> **Extracted information**
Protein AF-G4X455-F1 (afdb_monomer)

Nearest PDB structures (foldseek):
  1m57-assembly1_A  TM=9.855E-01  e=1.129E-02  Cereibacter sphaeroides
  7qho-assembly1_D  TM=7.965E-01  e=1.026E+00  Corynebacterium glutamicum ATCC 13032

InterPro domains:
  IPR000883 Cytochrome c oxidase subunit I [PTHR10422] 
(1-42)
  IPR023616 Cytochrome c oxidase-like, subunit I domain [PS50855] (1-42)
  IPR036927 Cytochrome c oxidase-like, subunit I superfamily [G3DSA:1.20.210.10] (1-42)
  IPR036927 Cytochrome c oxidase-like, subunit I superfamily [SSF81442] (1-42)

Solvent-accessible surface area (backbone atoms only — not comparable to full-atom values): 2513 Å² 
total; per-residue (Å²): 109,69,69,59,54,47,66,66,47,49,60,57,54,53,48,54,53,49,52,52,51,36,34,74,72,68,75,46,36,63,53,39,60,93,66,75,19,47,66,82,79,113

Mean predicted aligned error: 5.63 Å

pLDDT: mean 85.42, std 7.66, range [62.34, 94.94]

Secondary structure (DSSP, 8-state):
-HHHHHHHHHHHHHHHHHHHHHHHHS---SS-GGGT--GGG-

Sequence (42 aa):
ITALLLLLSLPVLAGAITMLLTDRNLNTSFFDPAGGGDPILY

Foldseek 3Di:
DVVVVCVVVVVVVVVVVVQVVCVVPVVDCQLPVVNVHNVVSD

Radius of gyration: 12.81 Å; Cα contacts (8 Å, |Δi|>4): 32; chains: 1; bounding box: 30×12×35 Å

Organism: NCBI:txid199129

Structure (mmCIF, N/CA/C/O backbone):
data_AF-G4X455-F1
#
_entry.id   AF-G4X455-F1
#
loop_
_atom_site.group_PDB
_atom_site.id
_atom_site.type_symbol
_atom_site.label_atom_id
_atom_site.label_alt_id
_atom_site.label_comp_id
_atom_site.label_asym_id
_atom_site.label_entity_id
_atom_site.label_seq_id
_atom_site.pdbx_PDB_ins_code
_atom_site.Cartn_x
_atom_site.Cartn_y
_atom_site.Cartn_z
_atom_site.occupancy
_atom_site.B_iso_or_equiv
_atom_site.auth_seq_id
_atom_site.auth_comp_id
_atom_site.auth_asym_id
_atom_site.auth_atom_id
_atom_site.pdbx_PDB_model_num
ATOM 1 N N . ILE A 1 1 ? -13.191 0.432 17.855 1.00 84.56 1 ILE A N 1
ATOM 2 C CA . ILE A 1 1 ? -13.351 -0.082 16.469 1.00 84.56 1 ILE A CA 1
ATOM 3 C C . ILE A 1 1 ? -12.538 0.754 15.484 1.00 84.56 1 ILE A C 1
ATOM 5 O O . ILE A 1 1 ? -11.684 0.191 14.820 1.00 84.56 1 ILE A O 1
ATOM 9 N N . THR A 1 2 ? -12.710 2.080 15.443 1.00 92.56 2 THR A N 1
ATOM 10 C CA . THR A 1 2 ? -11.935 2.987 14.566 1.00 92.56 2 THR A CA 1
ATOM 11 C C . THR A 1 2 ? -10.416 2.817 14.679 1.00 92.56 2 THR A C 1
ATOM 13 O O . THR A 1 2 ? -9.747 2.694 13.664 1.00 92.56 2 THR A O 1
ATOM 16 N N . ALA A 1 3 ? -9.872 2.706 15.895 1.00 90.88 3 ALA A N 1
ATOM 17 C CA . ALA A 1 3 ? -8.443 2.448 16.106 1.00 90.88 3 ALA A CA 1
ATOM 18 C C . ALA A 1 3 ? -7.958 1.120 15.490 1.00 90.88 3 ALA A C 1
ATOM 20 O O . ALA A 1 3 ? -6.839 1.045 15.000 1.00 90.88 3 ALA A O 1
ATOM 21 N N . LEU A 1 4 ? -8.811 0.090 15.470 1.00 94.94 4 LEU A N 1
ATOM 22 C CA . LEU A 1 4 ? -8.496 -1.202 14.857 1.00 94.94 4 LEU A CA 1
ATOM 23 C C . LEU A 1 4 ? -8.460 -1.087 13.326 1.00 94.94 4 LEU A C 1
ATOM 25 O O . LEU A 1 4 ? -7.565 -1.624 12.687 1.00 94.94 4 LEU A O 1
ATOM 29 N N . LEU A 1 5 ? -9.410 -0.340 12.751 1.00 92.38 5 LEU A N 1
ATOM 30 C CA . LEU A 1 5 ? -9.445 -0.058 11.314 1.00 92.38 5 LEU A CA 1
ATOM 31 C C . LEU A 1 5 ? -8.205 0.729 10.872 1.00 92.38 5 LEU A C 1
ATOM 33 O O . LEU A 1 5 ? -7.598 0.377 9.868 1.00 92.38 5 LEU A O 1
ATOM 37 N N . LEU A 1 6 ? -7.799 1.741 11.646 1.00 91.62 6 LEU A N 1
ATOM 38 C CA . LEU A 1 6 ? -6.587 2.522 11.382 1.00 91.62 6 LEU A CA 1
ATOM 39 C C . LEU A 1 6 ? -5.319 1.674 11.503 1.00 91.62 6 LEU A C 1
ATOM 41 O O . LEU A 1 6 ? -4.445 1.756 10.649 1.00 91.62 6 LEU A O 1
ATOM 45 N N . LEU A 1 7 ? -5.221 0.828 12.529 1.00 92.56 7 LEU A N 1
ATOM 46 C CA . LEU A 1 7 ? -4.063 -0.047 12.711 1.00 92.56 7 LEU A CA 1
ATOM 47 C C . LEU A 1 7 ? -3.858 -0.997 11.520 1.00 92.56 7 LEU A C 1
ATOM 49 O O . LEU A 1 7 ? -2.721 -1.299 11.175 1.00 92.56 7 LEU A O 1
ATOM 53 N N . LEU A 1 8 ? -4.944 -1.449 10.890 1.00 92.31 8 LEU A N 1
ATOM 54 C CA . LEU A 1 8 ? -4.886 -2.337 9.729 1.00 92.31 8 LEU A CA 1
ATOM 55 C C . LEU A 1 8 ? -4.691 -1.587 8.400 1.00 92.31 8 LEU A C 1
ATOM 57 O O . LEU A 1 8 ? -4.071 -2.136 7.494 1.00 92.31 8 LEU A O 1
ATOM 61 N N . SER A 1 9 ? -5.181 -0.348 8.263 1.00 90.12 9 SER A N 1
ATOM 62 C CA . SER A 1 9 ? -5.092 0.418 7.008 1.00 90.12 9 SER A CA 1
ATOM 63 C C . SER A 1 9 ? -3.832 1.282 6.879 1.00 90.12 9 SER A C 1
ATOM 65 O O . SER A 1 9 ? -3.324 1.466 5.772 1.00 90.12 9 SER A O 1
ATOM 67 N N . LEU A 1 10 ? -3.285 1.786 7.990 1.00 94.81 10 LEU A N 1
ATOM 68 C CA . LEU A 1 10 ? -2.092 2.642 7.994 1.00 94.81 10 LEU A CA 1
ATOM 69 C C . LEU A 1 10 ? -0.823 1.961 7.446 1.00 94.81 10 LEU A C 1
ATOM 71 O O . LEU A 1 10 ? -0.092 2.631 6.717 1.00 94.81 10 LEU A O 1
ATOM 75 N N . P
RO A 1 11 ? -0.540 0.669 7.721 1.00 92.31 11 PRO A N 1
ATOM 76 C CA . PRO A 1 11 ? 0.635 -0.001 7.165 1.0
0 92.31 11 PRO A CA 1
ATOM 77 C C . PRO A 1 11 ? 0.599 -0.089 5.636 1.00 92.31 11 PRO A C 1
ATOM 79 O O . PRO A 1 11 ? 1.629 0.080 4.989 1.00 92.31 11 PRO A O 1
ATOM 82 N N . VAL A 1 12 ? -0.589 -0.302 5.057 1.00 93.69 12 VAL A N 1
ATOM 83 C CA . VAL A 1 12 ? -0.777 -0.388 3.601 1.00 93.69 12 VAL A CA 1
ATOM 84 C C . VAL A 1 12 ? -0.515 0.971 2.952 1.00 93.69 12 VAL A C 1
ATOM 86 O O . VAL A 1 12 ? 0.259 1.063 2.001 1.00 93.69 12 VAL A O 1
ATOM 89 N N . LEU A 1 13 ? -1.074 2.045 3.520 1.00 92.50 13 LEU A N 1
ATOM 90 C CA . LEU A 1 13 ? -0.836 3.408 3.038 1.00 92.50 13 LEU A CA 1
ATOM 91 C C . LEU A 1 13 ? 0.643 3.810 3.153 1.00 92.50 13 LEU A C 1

==

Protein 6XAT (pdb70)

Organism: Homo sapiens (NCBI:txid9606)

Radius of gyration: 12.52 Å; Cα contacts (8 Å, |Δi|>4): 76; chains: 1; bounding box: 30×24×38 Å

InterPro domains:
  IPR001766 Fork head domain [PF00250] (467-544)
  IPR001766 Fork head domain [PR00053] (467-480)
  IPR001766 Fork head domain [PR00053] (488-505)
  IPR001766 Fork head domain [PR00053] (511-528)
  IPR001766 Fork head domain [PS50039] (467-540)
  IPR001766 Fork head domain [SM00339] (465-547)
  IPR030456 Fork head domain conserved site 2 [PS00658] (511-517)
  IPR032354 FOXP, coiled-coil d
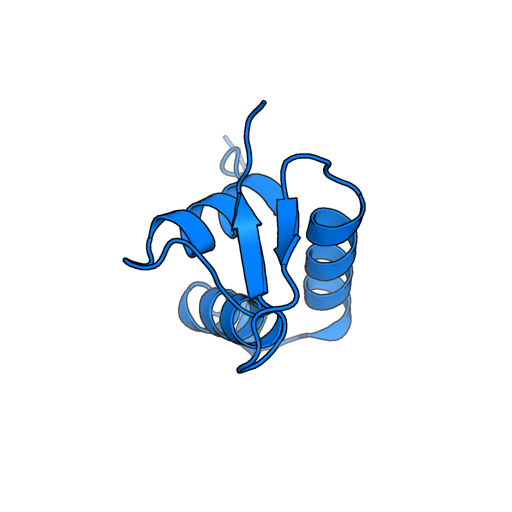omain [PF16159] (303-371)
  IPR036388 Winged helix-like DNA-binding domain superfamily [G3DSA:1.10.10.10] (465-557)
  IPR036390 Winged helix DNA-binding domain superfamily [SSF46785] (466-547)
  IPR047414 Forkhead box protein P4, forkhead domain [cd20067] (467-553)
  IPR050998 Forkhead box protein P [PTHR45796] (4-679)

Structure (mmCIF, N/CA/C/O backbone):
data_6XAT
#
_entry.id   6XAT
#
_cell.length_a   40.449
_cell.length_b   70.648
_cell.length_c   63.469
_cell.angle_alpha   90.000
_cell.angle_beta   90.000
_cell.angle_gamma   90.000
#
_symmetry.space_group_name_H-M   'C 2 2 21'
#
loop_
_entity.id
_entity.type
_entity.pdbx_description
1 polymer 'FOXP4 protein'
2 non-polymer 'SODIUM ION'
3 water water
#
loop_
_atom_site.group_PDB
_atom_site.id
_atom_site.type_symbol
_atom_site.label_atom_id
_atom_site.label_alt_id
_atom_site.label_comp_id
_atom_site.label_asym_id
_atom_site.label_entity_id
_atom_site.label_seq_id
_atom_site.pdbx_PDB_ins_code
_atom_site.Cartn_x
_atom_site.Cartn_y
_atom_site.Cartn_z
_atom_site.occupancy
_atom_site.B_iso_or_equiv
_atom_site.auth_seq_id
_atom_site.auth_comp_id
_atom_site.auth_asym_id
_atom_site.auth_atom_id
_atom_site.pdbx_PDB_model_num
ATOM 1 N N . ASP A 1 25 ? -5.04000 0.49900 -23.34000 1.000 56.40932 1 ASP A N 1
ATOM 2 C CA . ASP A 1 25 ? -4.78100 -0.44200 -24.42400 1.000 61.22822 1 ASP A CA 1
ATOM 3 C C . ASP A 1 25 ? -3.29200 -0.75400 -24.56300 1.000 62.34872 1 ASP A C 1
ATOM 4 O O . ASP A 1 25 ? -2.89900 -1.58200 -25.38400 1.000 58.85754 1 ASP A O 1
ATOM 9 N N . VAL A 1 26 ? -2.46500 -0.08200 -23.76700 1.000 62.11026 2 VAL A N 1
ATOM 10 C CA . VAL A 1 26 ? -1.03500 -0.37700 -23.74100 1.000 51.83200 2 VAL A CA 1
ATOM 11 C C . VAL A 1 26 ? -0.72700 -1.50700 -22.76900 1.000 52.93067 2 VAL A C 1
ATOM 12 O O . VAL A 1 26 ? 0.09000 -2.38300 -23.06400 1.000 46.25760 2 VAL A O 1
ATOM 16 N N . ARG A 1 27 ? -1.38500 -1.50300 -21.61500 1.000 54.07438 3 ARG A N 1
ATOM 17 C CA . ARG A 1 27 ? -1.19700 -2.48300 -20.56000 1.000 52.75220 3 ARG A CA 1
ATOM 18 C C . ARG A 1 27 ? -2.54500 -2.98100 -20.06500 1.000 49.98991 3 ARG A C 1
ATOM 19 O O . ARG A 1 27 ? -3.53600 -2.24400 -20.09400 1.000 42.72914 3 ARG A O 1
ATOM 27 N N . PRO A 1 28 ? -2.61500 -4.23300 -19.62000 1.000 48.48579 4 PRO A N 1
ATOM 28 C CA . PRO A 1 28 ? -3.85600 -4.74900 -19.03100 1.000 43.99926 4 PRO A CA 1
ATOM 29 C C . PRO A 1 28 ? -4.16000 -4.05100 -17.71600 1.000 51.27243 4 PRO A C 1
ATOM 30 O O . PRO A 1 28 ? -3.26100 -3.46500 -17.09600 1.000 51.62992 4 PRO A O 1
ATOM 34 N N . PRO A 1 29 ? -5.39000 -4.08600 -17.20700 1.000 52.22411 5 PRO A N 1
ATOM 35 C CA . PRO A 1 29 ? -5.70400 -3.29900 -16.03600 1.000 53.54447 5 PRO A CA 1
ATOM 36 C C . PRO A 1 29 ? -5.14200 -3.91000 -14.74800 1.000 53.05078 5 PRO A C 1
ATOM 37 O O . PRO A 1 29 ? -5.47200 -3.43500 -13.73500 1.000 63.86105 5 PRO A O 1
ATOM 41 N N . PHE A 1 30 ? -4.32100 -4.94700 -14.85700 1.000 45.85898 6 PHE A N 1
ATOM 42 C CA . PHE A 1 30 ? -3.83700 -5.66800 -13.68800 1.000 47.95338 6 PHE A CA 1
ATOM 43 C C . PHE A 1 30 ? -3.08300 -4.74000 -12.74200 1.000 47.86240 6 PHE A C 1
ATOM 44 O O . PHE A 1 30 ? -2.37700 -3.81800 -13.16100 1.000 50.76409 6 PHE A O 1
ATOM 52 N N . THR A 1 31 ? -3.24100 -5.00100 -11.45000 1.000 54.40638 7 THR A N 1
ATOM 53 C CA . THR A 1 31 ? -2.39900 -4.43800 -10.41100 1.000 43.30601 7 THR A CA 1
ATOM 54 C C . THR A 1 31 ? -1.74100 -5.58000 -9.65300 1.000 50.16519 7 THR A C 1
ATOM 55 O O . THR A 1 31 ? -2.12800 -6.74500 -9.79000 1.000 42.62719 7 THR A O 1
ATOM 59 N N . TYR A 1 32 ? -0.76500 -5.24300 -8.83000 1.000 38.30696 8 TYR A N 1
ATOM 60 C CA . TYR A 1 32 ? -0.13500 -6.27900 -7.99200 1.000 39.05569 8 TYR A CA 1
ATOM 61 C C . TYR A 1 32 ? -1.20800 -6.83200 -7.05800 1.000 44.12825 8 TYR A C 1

> **Exercise description**
If a line of the records above holds the word "binding", show it.

> **Answer to this exercise**
  IPR036388 Winged helix-like DNA-binding domain superfamily [G3DSA:1.10.10.10] (465-557)
  IPR036390 Winged helix DNA-binding domain superfamily [SSF46785] (466-547)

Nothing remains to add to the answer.